What to work on: Give back an exact copy of the lines in the records below, from the line that has "ATOM 90 C CA" through the line that has "ATOM 110 N N", and nothing besides.

[[ Input data, beginning ]]

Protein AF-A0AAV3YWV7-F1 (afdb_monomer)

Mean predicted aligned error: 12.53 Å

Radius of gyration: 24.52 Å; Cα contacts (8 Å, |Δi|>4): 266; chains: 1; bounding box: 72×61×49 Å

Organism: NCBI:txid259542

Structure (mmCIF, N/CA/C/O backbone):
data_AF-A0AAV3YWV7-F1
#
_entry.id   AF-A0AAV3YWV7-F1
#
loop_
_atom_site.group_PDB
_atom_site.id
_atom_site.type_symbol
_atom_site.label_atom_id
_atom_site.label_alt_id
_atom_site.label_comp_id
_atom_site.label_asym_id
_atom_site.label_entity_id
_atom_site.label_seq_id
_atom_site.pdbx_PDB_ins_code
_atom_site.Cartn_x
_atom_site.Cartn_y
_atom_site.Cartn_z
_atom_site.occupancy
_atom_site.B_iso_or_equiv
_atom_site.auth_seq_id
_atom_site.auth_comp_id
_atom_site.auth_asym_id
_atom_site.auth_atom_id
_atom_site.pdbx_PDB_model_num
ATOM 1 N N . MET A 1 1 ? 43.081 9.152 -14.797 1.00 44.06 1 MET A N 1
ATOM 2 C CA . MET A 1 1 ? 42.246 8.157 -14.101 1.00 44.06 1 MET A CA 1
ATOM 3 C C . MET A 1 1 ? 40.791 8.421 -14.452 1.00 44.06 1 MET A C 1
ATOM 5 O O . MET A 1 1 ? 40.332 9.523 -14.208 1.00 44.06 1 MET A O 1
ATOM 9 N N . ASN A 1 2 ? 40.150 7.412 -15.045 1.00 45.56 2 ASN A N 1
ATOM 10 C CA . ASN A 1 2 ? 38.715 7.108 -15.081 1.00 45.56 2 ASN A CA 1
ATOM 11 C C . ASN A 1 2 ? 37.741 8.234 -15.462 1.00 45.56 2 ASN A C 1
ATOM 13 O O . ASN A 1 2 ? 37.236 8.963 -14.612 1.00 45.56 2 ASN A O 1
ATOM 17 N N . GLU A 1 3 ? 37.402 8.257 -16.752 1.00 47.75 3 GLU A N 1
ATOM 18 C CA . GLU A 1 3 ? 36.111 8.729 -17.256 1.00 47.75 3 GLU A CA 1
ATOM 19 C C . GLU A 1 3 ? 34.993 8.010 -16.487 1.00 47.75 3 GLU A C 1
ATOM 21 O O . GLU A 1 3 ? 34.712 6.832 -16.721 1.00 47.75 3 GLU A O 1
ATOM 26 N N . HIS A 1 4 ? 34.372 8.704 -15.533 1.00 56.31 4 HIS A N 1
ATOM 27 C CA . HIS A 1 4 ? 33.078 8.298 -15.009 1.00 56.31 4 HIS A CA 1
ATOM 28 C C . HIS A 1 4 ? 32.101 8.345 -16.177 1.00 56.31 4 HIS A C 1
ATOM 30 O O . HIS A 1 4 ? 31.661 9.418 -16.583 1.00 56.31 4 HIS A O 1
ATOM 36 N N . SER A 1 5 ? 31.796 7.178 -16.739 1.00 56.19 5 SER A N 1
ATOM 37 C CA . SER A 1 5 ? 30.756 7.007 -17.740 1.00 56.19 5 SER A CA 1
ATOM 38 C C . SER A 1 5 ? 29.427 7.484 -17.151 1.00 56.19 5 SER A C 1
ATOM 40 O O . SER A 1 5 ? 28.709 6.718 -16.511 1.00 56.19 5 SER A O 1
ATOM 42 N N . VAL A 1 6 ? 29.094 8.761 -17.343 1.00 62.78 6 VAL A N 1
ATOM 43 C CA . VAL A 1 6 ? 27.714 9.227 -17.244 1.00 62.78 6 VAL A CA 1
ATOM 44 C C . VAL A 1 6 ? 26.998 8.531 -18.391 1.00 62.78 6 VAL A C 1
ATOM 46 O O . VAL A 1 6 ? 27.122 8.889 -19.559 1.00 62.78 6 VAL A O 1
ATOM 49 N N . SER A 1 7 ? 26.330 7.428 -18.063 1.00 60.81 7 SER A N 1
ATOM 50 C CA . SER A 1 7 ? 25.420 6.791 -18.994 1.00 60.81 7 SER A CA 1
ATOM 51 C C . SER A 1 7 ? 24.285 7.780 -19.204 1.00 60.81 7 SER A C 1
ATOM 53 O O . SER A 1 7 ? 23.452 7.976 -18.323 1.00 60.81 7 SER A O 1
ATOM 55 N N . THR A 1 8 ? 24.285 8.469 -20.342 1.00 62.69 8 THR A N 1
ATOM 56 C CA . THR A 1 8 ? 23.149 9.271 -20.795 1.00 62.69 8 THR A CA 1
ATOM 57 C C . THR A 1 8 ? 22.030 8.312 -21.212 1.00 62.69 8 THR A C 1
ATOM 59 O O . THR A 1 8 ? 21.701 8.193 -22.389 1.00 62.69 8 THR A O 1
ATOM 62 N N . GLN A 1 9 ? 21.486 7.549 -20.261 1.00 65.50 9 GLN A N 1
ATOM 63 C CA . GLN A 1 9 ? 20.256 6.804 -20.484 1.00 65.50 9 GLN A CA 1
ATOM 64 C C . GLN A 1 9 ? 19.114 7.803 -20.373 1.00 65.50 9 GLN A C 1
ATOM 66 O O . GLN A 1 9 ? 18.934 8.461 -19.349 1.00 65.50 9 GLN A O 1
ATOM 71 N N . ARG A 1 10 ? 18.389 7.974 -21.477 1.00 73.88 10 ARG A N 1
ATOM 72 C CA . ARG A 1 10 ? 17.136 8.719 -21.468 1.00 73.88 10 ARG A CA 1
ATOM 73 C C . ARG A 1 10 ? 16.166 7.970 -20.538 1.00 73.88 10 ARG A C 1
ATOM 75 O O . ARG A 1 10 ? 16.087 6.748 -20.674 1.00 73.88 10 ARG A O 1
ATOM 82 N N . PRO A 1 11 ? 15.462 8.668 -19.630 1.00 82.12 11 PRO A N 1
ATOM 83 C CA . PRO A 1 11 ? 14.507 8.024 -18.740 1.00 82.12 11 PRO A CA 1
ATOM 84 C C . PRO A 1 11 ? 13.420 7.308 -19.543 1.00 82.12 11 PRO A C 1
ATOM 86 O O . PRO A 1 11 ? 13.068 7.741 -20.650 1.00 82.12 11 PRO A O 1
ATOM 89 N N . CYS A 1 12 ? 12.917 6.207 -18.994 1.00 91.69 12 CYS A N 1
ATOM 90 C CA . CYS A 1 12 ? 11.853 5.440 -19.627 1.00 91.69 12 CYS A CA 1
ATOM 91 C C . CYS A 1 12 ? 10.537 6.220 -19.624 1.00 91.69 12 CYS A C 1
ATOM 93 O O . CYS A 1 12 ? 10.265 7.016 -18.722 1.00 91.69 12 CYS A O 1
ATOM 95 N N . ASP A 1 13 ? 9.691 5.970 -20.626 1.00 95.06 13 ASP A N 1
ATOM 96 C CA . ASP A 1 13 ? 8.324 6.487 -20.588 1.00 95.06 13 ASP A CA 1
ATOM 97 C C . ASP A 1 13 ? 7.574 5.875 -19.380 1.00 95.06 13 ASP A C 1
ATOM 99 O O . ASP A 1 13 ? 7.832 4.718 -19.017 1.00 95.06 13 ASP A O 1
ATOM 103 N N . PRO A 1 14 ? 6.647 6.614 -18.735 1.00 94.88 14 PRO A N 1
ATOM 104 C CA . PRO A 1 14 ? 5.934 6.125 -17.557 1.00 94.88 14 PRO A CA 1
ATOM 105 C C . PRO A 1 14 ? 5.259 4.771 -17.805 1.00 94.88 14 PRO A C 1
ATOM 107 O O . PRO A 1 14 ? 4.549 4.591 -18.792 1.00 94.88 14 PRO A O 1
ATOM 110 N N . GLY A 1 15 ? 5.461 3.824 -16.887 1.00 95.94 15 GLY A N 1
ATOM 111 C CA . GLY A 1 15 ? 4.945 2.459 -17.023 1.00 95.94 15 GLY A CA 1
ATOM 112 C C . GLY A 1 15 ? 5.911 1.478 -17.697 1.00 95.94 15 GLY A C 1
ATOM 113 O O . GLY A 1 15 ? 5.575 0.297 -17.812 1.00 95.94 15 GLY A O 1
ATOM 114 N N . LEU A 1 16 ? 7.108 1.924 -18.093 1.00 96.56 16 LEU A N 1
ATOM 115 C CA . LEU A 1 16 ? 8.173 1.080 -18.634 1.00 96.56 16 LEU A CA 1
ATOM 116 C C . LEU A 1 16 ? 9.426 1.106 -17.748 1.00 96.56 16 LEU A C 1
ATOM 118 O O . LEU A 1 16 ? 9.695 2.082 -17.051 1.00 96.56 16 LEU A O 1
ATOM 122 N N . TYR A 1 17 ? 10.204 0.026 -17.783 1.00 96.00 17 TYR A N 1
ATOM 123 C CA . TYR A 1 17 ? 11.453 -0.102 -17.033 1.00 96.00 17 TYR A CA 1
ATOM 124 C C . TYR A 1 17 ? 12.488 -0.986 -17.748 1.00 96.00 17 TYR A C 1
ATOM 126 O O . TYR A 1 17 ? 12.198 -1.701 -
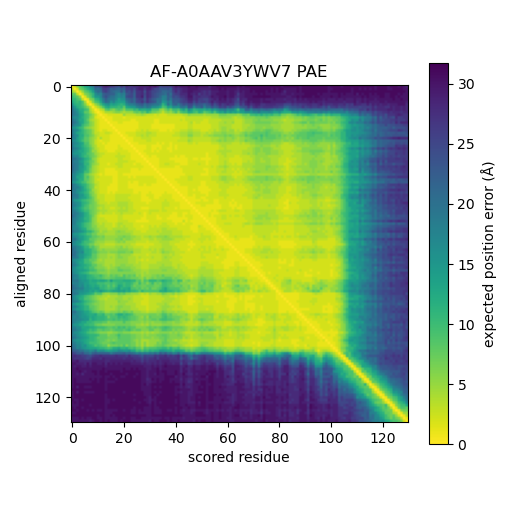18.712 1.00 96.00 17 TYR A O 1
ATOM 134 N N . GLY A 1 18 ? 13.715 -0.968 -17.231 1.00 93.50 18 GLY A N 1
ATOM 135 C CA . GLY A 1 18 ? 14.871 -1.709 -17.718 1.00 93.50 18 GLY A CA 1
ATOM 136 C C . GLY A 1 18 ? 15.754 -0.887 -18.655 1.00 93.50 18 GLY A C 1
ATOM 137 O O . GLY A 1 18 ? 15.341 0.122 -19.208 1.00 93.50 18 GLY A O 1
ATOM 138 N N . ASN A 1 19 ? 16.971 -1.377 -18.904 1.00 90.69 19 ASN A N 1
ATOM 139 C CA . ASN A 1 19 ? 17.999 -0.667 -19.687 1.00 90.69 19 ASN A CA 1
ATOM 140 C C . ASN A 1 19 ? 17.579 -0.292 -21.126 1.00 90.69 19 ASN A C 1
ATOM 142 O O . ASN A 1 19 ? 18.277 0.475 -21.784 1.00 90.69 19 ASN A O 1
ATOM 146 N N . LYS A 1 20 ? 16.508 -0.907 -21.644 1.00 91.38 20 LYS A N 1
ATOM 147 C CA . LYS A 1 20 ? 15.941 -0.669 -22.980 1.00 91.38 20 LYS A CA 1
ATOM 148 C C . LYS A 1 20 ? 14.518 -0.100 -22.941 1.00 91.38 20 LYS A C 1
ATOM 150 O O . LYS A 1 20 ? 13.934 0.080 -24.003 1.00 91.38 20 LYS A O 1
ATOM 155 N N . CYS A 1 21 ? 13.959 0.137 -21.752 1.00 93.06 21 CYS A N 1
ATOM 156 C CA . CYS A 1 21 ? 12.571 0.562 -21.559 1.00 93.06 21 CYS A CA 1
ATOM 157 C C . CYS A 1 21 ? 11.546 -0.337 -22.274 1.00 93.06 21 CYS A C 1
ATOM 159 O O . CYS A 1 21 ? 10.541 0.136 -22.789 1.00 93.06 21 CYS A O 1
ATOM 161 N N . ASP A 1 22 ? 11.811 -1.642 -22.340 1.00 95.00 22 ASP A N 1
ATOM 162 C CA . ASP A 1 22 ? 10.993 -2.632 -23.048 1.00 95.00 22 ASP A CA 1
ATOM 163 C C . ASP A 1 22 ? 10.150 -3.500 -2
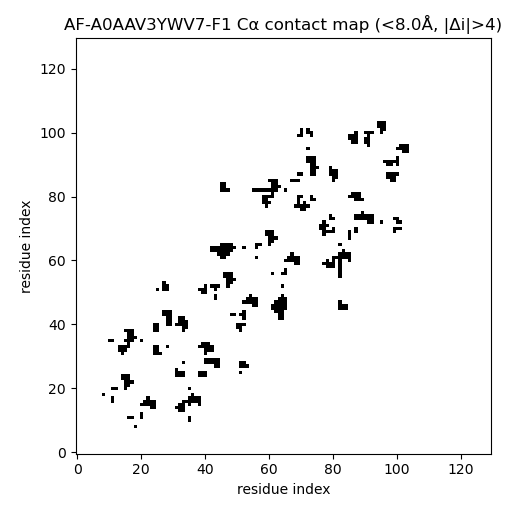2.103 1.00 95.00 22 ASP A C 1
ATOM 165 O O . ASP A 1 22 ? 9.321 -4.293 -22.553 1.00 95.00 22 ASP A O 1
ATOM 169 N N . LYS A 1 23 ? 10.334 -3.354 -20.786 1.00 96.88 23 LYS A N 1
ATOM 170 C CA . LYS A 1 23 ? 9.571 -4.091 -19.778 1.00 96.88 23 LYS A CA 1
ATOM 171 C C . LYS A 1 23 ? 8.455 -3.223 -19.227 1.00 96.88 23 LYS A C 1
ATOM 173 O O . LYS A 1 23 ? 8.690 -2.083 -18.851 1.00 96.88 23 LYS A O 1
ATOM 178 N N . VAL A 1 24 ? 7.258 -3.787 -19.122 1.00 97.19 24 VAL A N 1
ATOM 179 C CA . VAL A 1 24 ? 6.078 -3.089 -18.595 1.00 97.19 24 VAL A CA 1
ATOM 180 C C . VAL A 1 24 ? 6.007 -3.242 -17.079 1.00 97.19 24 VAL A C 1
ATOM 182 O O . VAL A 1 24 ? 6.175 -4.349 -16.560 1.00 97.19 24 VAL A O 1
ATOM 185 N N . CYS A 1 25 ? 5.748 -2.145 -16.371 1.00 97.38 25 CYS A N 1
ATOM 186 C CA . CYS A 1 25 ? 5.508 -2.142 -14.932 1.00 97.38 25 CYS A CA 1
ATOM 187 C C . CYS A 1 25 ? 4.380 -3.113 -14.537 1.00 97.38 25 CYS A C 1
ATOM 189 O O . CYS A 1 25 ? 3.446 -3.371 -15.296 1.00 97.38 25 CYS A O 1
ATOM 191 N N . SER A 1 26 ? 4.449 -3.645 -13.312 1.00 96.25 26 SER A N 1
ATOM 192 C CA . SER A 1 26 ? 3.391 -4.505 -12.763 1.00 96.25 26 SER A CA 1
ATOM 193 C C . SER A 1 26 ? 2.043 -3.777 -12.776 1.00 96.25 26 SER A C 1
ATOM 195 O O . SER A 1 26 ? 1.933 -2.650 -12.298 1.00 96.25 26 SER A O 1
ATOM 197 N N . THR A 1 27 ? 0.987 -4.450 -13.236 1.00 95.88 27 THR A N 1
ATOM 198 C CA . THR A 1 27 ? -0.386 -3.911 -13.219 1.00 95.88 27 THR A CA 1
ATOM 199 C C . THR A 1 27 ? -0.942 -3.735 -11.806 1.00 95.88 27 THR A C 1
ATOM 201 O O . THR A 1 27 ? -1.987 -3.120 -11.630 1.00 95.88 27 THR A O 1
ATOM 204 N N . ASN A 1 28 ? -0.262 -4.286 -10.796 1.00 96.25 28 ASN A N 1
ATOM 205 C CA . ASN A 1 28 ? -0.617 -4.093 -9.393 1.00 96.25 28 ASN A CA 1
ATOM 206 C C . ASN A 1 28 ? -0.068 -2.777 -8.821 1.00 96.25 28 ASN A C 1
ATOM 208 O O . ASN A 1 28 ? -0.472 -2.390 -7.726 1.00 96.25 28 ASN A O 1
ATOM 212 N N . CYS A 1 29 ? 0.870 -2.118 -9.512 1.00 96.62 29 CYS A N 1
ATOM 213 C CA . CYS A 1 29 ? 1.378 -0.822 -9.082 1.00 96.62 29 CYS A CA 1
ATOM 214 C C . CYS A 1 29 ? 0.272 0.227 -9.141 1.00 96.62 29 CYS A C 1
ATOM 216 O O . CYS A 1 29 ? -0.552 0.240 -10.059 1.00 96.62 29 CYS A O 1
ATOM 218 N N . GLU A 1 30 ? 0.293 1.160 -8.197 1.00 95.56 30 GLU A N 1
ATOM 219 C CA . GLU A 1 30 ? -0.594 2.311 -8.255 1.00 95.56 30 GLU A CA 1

[[ Input data, end ]]

Response:
ATOM 90 C CA . CYS A 1 12 ? 11.853 5.440 -19.627 1.00 91.69 12 CYS A CA 1
ATOM 91 C C . CYS A 1 12 ? 10.537 6.220 -19.624 1.00 91.69 12 CYS A C 1
ATOM 93 O O . CYS A 1 12 ? 10.265 7.016 -18.722 1.00 91.69 12 CYS A O 1
ATOM 95 N N . ASP A 1 13 ? 9.691 5.970 -20.626 1.00 95.06 13 ASP A N 1
ATOM 96 C CA . ASP A 1 13 ? 8.324 6.487 -20.588 1.00 95.06 13 ASP A CA 1
ATOM 97 C C . ASP A 1 13 ? 7.574 5.875 -19.380 1.00 95.06 13 ASP A C 1
ATOM 99 O O . ASP A 1 13 ? 7.832 4.718 -19.017 1.00 95.06 13 ASP A O 1
ATOM 103 N N . PRO A 1 14 ? 6.647 6.614 -18.735 1.00 94.88 14 PRO A N 1
ATOM 104 C CA . PRO A 1 14 ? 5.934 6.125 -17.557 1.00 94.88 14 PRO A CA 1
ATOM 105 C C . PRO A 1 14 ? 5.259 4.771 -17.805 1.00 94.88 14 PRO A C 1
ATOM 107 O O . PRO A 1 14 ? 4.549 4.591 -18.792 1.00 94.88 14 PRO A O 1
ATOM 110 N N . GLY A 1 15 ? 5.461 3.824 -16.887 1.00 95.94 15 GLY A N 1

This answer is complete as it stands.